Entries taken from a collection
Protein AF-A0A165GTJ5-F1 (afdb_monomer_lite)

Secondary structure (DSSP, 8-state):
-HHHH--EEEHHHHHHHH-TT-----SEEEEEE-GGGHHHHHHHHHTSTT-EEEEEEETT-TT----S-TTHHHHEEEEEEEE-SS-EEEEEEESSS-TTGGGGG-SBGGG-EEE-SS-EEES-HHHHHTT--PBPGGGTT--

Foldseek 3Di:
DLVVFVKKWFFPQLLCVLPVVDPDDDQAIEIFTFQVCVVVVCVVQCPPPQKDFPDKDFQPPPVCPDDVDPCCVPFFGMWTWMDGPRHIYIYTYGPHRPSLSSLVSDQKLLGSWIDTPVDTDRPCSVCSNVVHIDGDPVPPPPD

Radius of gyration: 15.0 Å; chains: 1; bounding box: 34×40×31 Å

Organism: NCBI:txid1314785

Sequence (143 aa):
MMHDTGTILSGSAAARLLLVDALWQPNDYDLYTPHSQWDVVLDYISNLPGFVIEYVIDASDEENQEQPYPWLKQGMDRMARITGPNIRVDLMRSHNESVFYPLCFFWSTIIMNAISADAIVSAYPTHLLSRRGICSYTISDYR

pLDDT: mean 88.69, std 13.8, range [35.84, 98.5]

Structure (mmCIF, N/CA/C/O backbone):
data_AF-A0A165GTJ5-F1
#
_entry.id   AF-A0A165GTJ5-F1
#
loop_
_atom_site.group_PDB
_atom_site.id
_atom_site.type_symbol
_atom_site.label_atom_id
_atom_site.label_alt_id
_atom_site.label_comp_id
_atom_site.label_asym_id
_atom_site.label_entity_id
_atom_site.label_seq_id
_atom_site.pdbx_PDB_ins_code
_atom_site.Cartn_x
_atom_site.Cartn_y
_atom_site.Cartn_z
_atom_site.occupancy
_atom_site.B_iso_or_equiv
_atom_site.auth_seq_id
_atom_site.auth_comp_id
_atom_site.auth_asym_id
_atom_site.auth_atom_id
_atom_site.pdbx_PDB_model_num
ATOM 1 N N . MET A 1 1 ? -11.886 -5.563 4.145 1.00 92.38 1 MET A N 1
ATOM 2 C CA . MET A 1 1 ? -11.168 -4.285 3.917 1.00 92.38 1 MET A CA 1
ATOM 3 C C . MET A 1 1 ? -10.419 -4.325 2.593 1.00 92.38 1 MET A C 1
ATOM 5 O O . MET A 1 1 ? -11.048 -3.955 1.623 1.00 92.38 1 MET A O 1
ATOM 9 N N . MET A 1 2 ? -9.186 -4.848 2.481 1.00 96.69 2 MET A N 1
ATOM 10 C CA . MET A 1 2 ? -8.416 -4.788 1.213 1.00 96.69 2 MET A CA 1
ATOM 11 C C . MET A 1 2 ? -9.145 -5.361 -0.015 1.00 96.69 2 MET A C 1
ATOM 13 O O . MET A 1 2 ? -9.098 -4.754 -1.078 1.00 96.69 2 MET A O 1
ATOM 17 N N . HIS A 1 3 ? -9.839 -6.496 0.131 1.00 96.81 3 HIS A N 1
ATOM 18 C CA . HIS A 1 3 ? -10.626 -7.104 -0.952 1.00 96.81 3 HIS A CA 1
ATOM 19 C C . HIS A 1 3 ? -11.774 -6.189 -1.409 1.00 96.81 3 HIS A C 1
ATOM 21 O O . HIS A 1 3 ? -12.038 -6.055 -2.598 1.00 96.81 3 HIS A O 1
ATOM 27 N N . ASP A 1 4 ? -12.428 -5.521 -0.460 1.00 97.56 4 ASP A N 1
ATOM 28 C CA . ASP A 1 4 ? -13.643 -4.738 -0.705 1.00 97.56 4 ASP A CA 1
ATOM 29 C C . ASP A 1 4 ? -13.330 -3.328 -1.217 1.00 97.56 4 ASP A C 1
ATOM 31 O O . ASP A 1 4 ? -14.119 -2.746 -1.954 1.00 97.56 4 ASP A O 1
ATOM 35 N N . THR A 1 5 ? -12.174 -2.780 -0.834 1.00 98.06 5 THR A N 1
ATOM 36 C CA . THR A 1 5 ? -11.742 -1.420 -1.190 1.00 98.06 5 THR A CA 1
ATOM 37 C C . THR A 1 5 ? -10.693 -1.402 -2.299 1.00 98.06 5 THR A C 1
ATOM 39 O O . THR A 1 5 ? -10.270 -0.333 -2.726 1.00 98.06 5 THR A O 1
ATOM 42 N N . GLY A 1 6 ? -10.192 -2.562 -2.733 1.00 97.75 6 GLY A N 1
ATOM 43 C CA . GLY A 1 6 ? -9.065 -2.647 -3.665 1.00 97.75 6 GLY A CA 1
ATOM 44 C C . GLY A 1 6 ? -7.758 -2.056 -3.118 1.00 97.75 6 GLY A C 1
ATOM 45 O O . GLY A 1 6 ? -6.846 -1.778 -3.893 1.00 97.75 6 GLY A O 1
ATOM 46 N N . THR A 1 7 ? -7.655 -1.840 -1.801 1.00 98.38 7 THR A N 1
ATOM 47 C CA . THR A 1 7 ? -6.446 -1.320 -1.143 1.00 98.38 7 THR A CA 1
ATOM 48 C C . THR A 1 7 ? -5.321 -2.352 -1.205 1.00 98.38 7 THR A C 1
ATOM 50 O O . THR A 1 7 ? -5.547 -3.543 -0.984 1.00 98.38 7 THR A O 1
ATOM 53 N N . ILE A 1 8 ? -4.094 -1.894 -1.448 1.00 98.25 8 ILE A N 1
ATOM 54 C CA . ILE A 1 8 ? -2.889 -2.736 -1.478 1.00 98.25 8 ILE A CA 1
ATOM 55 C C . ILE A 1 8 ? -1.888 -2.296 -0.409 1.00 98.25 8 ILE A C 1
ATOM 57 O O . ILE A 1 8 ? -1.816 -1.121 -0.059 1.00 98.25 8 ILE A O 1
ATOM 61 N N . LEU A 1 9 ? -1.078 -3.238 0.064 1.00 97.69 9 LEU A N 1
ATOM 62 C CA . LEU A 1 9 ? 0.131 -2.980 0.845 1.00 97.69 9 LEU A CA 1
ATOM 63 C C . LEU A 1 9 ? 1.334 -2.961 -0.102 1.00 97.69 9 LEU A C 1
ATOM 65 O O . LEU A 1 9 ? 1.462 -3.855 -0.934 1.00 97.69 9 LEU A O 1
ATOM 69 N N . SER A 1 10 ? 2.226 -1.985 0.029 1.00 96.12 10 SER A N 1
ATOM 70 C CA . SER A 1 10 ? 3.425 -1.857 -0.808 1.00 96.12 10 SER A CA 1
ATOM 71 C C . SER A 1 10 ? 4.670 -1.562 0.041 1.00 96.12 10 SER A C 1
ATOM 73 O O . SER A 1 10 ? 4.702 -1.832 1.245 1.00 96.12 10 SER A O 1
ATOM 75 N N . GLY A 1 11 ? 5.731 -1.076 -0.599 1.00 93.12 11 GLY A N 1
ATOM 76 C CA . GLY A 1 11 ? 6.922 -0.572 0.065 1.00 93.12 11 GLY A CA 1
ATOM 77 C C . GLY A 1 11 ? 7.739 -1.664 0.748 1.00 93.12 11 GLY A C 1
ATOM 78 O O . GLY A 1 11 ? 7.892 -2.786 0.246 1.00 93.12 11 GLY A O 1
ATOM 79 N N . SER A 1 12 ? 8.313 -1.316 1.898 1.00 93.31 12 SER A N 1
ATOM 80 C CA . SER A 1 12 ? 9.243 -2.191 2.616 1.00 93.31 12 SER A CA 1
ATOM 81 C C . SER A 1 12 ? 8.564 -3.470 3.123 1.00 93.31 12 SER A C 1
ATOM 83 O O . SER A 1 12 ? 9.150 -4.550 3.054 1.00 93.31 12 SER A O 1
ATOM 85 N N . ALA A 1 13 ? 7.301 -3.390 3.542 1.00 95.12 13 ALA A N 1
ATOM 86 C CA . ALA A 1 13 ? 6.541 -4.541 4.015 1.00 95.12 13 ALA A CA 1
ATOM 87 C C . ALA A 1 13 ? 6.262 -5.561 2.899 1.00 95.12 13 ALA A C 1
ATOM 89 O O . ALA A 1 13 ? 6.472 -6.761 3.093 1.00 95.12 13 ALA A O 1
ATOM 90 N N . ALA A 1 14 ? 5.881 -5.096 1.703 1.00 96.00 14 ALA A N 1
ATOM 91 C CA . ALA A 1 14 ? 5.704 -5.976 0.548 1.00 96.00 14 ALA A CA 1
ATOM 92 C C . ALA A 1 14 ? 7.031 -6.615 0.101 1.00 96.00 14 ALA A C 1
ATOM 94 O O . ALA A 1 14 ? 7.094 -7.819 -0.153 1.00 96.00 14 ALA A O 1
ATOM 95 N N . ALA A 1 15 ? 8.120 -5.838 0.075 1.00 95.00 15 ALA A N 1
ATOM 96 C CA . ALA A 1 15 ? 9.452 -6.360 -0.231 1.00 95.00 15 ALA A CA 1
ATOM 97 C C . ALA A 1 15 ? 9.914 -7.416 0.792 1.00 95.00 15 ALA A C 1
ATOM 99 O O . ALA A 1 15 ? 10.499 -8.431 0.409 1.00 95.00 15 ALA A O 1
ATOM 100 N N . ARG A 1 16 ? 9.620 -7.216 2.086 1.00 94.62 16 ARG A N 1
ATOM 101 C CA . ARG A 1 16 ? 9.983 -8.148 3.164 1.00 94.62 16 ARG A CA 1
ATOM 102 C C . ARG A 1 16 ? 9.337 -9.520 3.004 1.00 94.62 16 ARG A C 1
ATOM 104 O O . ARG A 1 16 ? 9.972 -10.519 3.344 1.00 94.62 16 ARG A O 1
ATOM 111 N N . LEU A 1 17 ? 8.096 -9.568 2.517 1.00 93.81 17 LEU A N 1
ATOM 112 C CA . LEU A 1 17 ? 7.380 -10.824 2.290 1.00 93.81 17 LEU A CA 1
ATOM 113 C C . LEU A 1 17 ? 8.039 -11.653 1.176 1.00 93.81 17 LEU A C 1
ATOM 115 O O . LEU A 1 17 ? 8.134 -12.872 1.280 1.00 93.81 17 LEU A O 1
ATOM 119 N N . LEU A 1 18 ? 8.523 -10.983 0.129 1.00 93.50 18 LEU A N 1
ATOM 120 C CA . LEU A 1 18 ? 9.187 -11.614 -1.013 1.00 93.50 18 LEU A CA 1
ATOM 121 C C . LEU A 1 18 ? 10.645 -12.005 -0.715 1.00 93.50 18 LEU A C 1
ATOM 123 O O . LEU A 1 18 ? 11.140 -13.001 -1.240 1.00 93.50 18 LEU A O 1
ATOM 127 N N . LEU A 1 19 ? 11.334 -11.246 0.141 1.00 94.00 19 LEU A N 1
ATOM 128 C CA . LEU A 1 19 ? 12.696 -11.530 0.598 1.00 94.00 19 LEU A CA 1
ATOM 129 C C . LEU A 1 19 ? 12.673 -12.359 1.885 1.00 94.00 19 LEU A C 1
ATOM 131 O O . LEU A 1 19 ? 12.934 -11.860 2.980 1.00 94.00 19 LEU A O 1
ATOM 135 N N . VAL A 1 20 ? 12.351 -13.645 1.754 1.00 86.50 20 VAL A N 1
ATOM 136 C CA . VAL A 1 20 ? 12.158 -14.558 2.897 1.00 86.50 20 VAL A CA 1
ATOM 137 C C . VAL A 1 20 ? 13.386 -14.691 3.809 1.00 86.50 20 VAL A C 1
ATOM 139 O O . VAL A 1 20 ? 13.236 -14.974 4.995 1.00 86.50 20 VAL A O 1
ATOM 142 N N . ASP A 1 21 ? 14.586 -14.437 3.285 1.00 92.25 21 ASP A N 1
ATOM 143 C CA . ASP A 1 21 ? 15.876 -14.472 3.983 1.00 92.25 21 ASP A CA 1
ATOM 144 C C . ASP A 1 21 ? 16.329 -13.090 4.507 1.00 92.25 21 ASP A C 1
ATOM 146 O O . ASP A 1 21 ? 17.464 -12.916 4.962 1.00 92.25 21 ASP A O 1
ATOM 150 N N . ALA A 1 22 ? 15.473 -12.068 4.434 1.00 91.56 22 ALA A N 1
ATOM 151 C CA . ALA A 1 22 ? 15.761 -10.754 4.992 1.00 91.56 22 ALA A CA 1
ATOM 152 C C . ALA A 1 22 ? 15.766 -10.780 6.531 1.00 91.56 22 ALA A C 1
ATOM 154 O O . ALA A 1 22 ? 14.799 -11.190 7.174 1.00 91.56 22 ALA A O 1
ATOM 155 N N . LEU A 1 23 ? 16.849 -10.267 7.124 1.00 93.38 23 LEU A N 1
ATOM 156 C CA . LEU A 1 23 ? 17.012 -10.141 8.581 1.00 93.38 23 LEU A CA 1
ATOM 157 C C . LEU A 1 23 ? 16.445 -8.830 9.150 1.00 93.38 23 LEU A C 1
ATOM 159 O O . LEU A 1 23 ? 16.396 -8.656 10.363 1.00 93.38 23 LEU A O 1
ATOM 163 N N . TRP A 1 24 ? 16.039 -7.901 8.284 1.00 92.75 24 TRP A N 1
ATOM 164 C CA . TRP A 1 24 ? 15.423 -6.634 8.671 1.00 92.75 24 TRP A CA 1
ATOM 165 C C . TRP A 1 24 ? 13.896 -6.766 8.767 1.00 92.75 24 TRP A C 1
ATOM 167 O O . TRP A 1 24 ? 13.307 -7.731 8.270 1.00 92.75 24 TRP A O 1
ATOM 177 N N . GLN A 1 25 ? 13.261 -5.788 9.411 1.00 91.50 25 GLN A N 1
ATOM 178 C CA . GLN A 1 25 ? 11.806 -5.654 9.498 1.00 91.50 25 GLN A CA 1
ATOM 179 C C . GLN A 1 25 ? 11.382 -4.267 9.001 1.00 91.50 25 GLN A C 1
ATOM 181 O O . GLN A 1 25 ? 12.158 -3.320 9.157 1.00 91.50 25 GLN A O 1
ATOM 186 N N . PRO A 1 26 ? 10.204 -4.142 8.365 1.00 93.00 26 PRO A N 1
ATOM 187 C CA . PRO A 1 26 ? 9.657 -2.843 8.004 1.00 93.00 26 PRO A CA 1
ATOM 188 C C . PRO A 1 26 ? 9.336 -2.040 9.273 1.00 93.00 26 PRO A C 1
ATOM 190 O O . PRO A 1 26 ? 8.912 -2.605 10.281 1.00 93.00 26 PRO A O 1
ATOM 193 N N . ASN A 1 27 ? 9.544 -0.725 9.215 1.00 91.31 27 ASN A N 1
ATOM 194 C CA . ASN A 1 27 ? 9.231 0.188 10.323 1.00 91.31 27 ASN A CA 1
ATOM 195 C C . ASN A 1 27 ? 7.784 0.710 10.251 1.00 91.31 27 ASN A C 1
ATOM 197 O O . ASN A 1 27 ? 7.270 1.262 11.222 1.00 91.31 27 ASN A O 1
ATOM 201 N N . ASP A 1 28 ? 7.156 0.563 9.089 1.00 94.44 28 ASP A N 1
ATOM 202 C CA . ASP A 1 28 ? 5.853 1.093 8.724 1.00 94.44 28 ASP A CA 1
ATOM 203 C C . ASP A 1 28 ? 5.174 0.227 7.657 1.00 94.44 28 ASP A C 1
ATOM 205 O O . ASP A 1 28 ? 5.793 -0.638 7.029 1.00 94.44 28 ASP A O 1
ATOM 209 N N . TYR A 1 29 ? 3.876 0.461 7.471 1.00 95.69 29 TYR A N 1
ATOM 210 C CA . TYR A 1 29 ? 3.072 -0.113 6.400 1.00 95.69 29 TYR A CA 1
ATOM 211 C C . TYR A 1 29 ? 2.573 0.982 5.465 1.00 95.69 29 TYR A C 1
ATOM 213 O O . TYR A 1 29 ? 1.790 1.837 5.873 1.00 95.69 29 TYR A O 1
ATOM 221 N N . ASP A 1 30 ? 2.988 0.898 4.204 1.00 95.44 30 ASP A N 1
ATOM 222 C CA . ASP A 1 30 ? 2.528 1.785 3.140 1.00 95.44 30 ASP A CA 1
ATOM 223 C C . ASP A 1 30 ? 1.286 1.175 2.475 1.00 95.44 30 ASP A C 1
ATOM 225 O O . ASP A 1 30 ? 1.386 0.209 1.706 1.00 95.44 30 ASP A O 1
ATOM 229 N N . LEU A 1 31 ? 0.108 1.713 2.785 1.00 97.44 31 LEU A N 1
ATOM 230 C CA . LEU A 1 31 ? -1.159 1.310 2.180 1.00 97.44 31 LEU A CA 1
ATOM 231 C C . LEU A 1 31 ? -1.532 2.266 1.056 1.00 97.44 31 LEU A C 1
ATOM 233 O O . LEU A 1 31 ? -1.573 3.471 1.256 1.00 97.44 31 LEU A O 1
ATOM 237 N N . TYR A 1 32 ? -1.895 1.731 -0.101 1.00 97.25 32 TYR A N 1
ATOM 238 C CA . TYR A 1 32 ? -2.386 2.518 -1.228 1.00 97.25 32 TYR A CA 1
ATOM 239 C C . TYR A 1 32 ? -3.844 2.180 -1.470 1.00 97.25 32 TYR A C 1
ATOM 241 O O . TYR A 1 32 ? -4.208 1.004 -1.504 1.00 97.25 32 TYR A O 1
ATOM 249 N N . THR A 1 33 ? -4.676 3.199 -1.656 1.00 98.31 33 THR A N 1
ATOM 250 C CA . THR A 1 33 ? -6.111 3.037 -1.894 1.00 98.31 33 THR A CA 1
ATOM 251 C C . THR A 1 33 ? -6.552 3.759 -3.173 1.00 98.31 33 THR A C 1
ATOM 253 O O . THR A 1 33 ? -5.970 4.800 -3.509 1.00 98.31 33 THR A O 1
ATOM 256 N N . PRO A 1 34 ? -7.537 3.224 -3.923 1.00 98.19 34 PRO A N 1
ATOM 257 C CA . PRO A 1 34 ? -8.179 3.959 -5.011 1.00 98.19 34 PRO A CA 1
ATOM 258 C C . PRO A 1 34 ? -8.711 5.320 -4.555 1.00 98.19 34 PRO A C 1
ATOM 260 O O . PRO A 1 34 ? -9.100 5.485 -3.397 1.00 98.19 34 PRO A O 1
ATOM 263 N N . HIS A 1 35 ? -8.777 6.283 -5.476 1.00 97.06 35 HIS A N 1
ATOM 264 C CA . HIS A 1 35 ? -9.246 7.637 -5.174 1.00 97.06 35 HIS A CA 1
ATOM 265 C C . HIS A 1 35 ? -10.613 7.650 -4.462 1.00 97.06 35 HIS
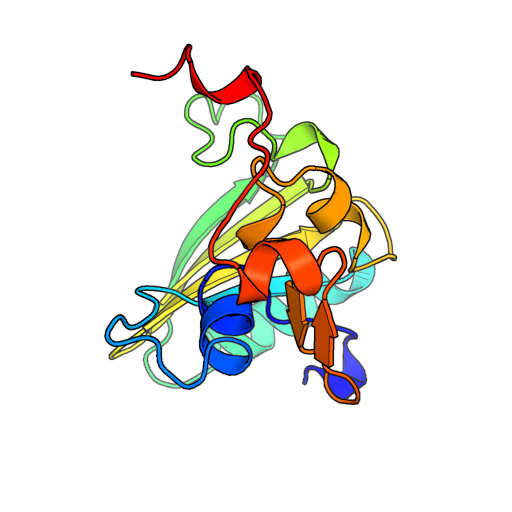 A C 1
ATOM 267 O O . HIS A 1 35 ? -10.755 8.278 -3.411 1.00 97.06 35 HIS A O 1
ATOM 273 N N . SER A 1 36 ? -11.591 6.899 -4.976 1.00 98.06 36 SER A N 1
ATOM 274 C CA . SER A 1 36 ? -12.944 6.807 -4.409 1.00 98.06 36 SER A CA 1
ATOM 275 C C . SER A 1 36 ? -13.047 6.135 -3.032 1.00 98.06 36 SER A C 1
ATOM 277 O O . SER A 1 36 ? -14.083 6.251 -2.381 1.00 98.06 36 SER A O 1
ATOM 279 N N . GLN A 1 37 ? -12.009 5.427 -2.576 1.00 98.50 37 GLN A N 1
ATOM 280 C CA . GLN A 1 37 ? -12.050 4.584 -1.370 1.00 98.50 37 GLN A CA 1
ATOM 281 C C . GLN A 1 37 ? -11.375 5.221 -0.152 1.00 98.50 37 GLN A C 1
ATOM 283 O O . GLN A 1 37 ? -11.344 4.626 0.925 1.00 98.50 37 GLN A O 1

WHAT YOU NEED TO DO => Of the entries above, repeat exactly the lines from the line with "ATOM 87 C C" through the line with "ATOM 131 O O", both of them included.

SOLVED EXERCISE =>
ATOM 87 C C . ALA A 1 13 ? 6.262 -5.561 2.899 1.00 95.12 13 ALA A C 1
ATOM 89 O O . ALA A 1 13 ? 6.472 -6.761 3.093 1.00 95.12 13 ALA A O 1
ATOM 90 N N . ALA A 1 14 ? 5.881 -5.096 1.703 1.00 96.00 14 ALA A N 1
ATOM 91 C CA . ALA A 1 14 ? 5.704 -5.976 0.548 1.00 96.00 14 ALA A CA 1
ATOM 92 C C . ALA A 1 14 ? 7.031 -6.615 0.101 1.00 96.00 14 ALA A C 1
ATOM 94 O O . ALA A 1 14 ? 7.094 -7.819 -0.153 1.00 96.00 14 ALA A O 1
ATOM 95 N N . ALA A 1 15 ? 8.120 -5.838 0.075 1.00 95.00 15 ALA A N 1
ATOM 96 C CA . ALA A 1 15 ? 9.452 -6.360 -0.231 1.00 95.00 15 ALA A CA 1
ATOM 97 C C . ALA A 1 15 ? 9.914 -7.416 0.792 1.00 95.00 15 ALA A C 1
ATOM 99 O O . ALA A 1 15 ? 10.499 -8.431 0.409 1.00 95.00 15 ALA A O 1
ATOM 100 N N . ARG A 1 16 ? 9.620 -7.216 2.086 1.00 94.62 16 ARG A N 1
ATOM 101 C CA . ARG A 1 16 ? 9.983 -8.148 3.164 1.00 94.62 16 ARG A CA 1
ATOM 102 C C . ARG A 1 16 ? 9.337 -9.520 3.004 1.00 94.62 16 ARG A C 1
ATOM 104 O O . ARG A 1 16 ? 9.972 -10.519 3.344 1.00 94.62 16 ARG A O 1
ATOM 111 N N . LEU A 1 17 ? 8.096 -9.568 2.517 1.00 93.81 17 LEU A N 1
ATOM 112 C CA . LEU A 1 17 ? 7.380 -10.824 2.290 1.00 93.81 17 LEU A CA 1
ATOM 113 C C . LEU A 1 17 ? 8.039 -11.653 1.176 1.00 93.81 17 LEU A C 1
ATOM 115 O O . LEU A 1 17 ? 8.134 -12.872 1.280 1.00 93.81 17 LEU A O 1
ATOM 119 N N . LEU A 1 18 ? 8.523 -10.983 0.129 1.00 93.50 18 LEU A N 1
ATOM 120 C CA . LEU A 1 18 ? 9.187 -11.614 -1.013 1.00 93.50 18 LEU A CA 1
ATOM 121 C C . LEU A 1 18 ? 10.645 -12.005 -0.715 1.00 93.50 18 LEU A C 1
ATOM 123 O O . LEU A 1 18 ? 11.140 -13.001 -1.240 1.00 93.50 18 LEU A O 1
ATOM 127 N N . LEU A 1 19 ? 11.334 -11.246 0.141 1.00 94.00 19 LEU A N 1
ATOM 128 C CA . LEU A 1 19 ? 12.696 -11.530 0.598 1.00 94.00 19 LEU A CA 1
ATOM 129 C C . LEU A 1 19 ? 12.673 -12.359 1.885 1.00 94.00 19 LEU A C 1
ATOM 131 O O . LEU A 1 19 ? 12.934 -11.860 2.980 1.00 94.00 19 LEU A O 1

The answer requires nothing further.